Molecular testing of paired M.tb isolates in one index patient- contact pair in our study was consistent with direct transmission, based upon identical MIRU-VNTR patterns. In the second patient-contact pair, the isolate of the contact had three less bands in two loci compared to that of the index patient. While the genotype of M.tb in a population can lose or add repeats over time,  in a population with considerable strain heterogeneity, [31,32] the loss of repeats at two separate loci probably indicates this is an independent strain which was acquired from another unrecognised patient.

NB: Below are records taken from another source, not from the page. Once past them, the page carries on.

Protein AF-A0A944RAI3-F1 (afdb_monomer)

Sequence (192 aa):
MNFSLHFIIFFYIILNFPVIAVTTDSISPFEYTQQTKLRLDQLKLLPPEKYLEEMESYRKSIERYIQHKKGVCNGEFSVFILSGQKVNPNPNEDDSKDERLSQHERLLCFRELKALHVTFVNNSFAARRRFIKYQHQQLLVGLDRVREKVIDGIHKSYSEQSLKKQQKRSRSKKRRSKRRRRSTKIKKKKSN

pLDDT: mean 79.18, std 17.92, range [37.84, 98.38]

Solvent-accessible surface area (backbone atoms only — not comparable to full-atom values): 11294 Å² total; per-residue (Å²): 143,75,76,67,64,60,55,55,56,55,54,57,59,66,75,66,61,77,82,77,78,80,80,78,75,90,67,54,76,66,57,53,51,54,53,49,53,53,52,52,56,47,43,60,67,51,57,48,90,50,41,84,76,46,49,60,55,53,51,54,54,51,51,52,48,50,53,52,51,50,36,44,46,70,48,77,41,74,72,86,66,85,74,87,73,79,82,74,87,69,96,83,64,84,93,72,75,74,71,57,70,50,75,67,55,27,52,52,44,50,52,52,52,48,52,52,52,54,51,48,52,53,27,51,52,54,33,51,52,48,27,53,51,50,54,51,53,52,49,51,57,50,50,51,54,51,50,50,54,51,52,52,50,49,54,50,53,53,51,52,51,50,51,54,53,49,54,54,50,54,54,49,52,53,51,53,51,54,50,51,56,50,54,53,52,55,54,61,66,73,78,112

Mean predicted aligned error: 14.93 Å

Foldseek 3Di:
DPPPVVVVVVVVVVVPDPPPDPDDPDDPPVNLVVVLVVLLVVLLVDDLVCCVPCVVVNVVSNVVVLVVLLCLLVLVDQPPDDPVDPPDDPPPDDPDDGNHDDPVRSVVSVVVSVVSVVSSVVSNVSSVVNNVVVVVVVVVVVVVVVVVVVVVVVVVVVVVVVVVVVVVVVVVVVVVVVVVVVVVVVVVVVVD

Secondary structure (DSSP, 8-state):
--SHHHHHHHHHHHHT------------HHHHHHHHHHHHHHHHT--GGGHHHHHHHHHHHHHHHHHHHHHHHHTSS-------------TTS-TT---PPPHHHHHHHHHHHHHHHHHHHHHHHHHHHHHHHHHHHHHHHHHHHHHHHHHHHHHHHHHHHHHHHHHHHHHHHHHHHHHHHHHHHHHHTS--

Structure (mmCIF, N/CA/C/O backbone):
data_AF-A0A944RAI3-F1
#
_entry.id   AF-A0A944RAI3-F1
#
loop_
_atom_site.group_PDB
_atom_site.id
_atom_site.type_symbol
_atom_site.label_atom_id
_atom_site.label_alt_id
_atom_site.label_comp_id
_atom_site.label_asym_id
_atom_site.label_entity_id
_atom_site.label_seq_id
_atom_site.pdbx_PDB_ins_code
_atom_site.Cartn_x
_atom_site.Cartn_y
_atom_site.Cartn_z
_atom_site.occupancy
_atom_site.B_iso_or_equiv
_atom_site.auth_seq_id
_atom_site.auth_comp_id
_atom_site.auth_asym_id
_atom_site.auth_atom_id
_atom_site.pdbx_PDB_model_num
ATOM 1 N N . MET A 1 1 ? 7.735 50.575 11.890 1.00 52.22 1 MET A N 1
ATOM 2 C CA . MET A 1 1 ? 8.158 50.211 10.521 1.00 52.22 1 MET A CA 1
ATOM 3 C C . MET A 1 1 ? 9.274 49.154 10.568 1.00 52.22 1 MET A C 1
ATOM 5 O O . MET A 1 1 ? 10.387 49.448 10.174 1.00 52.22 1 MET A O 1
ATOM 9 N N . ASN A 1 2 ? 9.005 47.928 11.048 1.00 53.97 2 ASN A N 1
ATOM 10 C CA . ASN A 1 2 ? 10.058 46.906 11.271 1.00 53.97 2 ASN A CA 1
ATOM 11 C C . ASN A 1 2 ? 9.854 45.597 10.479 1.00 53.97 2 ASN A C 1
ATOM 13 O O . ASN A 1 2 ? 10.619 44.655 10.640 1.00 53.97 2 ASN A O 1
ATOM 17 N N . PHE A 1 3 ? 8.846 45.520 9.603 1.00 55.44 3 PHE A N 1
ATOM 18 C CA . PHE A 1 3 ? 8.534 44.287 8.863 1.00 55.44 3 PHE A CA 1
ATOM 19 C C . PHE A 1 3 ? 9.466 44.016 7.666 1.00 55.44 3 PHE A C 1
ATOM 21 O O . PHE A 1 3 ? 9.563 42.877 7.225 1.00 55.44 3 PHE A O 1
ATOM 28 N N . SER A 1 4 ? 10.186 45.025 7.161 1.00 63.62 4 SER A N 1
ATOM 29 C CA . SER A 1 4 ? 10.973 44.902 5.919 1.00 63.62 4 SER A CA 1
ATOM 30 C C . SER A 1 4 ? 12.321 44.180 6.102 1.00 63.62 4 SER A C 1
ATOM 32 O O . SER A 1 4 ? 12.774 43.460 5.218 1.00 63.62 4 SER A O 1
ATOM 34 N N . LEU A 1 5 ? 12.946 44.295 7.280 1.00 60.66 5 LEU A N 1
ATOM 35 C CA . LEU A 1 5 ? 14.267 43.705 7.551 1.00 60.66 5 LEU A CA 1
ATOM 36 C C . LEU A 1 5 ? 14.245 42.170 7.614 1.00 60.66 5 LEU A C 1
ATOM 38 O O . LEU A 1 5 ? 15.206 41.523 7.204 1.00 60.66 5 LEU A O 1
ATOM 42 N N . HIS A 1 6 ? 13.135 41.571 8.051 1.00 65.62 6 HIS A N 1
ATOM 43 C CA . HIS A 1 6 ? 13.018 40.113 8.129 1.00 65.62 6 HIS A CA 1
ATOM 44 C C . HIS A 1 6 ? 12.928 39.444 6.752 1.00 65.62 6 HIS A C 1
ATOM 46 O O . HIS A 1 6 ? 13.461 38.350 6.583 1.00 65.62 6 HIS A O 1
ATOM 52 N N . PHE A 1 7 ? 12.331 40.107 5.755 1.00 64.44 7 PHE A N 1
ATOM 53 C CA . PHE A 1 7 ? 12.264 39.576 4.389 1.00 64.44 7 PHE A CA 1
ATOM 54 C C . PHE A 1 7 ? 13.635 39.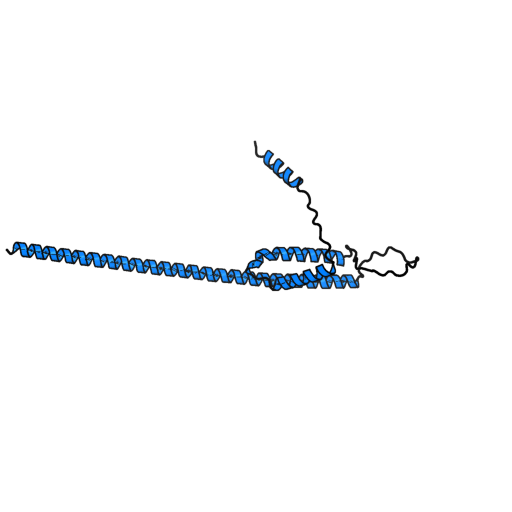552 3.709 1.00 64.44 7 PHE A C 1
ATOM 56 O O . PHE A 1 7 ? 13.960 38.587 3.022 1.00 64.44 7 PHE A O 1
ATOM 63 N N . ILE A 1 8 ? 14.464 40.569 3.955 1.00 67.19 8 ILE A N 1
ATOM 64 C CA . ILE A 1 8 ? 15.812 40.662 3.378 1.00 67.19 8 ILE A CA 1
ATOM 65 C C . ILE A 1 8 ? 16.726 39.574 3.965 1.00 67.19 8 ILE A C 1
ATOM 67 O O . ILE A 1 8 ? 17.457 38.919 3.224 1.00 67.19 8 ILE A O 1
ATOM 71 N N . ILE A 1 9 ? 16.629 39.308 5.274 1.00 70.12 9 ILE A N 1
ATOM 72 C CA . ILE A 1 9 ? 17.405 38.245 5.935 1.00 70.12 9 ILE A CA 1
ATOM 73 C C . ILE A 1 9 ? 16.977 36.857 5.433 1.00 70.12 9 ILE A C 1
ATOM 75 O O . ILE A 1 9 ? 17.829 36.014 5.159 1.00 70.12 9 ILE A O 1
ATOM 79 N N . PHE A 1 10 ? 15.674 36.622 5.244 1.00 64.50 10 PHE A N 1
ATOM 80 C CA . PHE A 1 10 ? 15.185 35.343 4.719 1.00 64.50 10 PHE A CA 1
ATOM 81 C C . PHE A 1 10 ? 15.637 35.090 3.272 1.00 64.50 10 PHE A C 1
ATOM 83 O O . PHE A 1 10 ? 15.984 33.963 2.923 1.00 64.50 10 PHE A O 1
ATOM 90 N N . PHE A 1 11 ? 15.692 36.135 2.439 1.00 65.94 11 PHE A N 1
ATOM 91 C CA . PHE A 1 11 ? 16.139 36.024 1.047 1.00 65.94 11 PHE A CA 1
ATOM 92 C C . PHE A 1 11 ? 17.647 35.731 0.937 1.00 65.94 11 PHE A C 1
ATOM 94 O O . PHE A 1 11 ? 18.068 34.954 0.080 1.00 65.94 11 PHE A O 1
ATOM 101 N N . TYR A 1 12 ? 18.461 36.277 1.849 1.00 69.31 12 TYR A N 1
ATOM 102 C CA . TYR A 1 12 ? 19.915 36.060 1.865 1.00 69.31 12 TYR A CA 1
ATOM 103 C C . TYR A 1 12 ? 20.315 34.632 2.278 1.00 69.31 12 TYR A C 1
ATOM 105 O O . TYR A 1 12 ? 21.336 34.113 1.822 1.00 69.31 12 TYR A O 1
ATOM 113 N N . ILE A 1 13 ? 19.496 33.967 3.102 1.00 65.88 13 ILE A N 1
ATOM 114 C CA . ILE A 1 13 ? 19.728 32.578 3.534 1.00 65.88 13 ILE A CA 1
ATOM 115 C C . ILE A 1 13 ? 19.450 31.589 2.391 1.00 65.88 13 ILE A C 1
ATOM 117 O O . ILE A 1 13 ? 20.154 30.592 2.260 1.00 65.88 13 ILE A O 1
ATOM 121 N N . ILE A 1 14 ? 18.474 31.871 1.521 1.00 63.97 14 ILE A N 1
ATOM 122 C CA . ILE A 1 14 ? 18.109 30.969 0.415 1.00 63.97 14 ILE A CA 1
ATOM 123 C C . ILE A 1 14 ? 19.162 30.996 -0.708 1.00 63.97 14 ILE A C 1
ATOM 125 O O . ILE A 1 14 ? 19.411 29.969 -1.335 1.00 63.97 14 ILE A O 1
ATOM 129 N N . LEU A 1 15 ? 19.828 32.135 -0.931 1.00 63.53 15 LEU A N 1
ATOM 130 C CA . LEU A 1 15 ? 20.824 32.297 -2.001 1.00 63.53 15 LEU A CA 1
ATOM 131 C C . LEU A 1 15 ? 22.212 31.717 -1.686 1.00 63.53 15 LEU A C 1
ATOM 133 O O . LEU A 1 15 ? 23.014 31.560 -2.600 1.00 63.53 15 LEU A O 1
ATOM 137 N N . ASN A 1 16 ? 22.499 31.378 -0.426 1.00 63.75 16 ASN A N 1
ATOM 138 C CA . ASN A 1 16 ? 23.801 30.840 -0.008 1.00 63.75 16 ASN A CA 1
ATOM 139 C C . ASN A 1 16 ? 23.780 29.333 0.284 1.00 63.75 16 ASN A C 1
ATOM 141 O O . ASN A 1 16 ? 24.718 28.816 0.888 1.00 63.75 16 ASN A O 1
ATOM 145 N N . PHE A 1 17 ? 22.737 28.605 -0.126 1.00 60.34 17 PHE A N 1
ATOM 146 C CA . PHE A 1 17 ? 22.774 27.150 -0.019 1.00 60.34 17 PHE A CA 1
ATOM 147 C C . PHE A 1 17 ? 23.772 26.582 -1.038 1.00 60.34 17 PHE A C 1
ATOM 149 O O . PHE A 1 17 ? 23.563 26.747 -2.243 1.00 60.34 17 PHE A O 1
ATOM 156 N N . PRO A 1 18 ? 24.850 25.905 -0.597 1.00 62.94 18 PRO A N 1
ATOM 157 C CA . PRO A 1 18 ? 25.751 25.238 -1.517 1.00 62.94 18 PRO A CA 1
ATOM 158 C C . PRO A 1 18 ? 24.968 24.158 -2.262 1.00 62.94 18 PRO A C 1
ATOM 160 O O . PRO A 1 18 ? 24.315 23.304 -1.658 1.00 62.94 18 PRO A O 1
ATOM 163 N N . VAL A 1 19 ? 25.025 24.211 -3.591 1.00 60.03 19 VAL A N 1
ATOM 164 C CA . VAL A 1 19 ? 24.504 23.162 -4.465 1.00 60.03 19 VAL A CA 1
ATOM 165 C C . VAL A 1 19 ? 25.306 21.896 -4.174 1.00 60.03 19 VAL A C 1
ATOM 167 O O . VAL A 1 19 ? 26.451 21.760 -4.597 1.00 60.03 19 VAL A O 1
ATOM 170 N N . ILE A 1 20 ? 24.722 20.979 -3.402 1.00 50.47 20 ILE A N 1
ATOM 171 C CA . ILE A 1 20 ? 25.303 19.660 -3.156 1.00 50.47 20 ILE A CA 1
ATOM 172 C C . ILE A 1 20 ? 25.208 18.890 -4.474 1.00 50.47 20 ILE A C 1
ATOM 174 O O . ILE A 1 20 ? 24.134 18.426 -4.865 1.00 50.47 20 ILE A O 1
ATOM 178 N N . ALA A 1 21 ? 26.334 18.785 -5.176 1.00 49.59 21 ALA A N 1
ATOM 179 C CA . ALA A 1 21 ? 26.483 17.884 -6.303 1.00 49.59 21 ALA A CA 1
ATOM 180 C C . ALA A 1 21 ? 26.298 16.448 -5.794 1.00 49.59 21 ALA A C 1
ATOM 182 O O . ALA A 1 21 ? 27.102 15.936 -5.016 1.00 49.59 21 ALA A O 1
ATOM 183 N N . VAL A 1 22 ? 25.199 15.812 -6.198 1.00 45.94 22 VAL A N 1
ATOM 184 C CA . VAL A 1 22 ? 24.944 14.396 -5.927 1.00 45.94 22 VAL A CA 1
ATOM 185 C C . VAL A 1 22 ? 25.925 13.592 -6.773 1.00 45.94 22 VAL A C 1
ATOM 187 O O . VAL A 1 22 ? 25.726 13.428 -7.974 1.00 45.94 22 VAL A O 1
ATOM 190 N N . THR A 1 23 ? 26.993 13.103 -6.150 1.00 39.56 23 THR A N 1
ATOM 191 C CA . THR A 1 23 ? 27.896 12.121 -6.748 1.00 39.56 23 THR A CA 1
ATOM 192 C C . THR A 1 23 ? 27.143 10.800 -6.874 1.00 39.56 23 THR A C 1
ATOM 194 O O . THR A 1 23 ? 26.810 10.156 -5.880 1.00 39.56 23 THR A O 1
ATOM 197 N N . THR A 1 24 ? 26.794 10.417 -8.099 1.00 51.31 24 THR A N 1
ATOM 198 C CA . THR A 1 24 ? 26.281 9.080 -8.392 1.00 51.31 24 THR A CA 1
ATOM 199 C C . THR A 1 24 ? 27.458 8.116 -8.396 1.00 51.31 24 THR A C 1
ATOM 201 O O . THR A 1 24 ? 28.245 8.121 -9.341 1.00 51.31 24 THR A O 1
ATOM 204 N N . ASP A 1 25 ? 27.583 7.315 -7.340 1.00 45.50 25 ASP A N 1
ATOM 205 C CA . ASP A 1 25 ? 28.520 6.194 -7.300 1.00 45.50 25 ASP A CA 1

Other molecular epidemiology studies in low and high-prevalence settings have demonstrated that known index patients are not necessarily the source of infection in contacts. [33,34,35] A study from a low-prevalence setting found that 70% (95% CI 56–82%) of isolates from index patient-contact pairs shared identical strains.  In low prevalence settings, small differences in molecular typing can be useful marker of the presence of additional unknown source cases.  However, in high-prevalence settings, such as Vietnam, the risk of an individual being infected by an unrecognised patient is much greater and reactivation of longstanding infection is also more likely. Hence, while household exposure contributes to the risk of TB, it may not be the only source of infection. [37,38] Nonetheless, household contacts should be considered a suitable target population for screening, because they often share other risk factors in addition to exposure to the known index patient.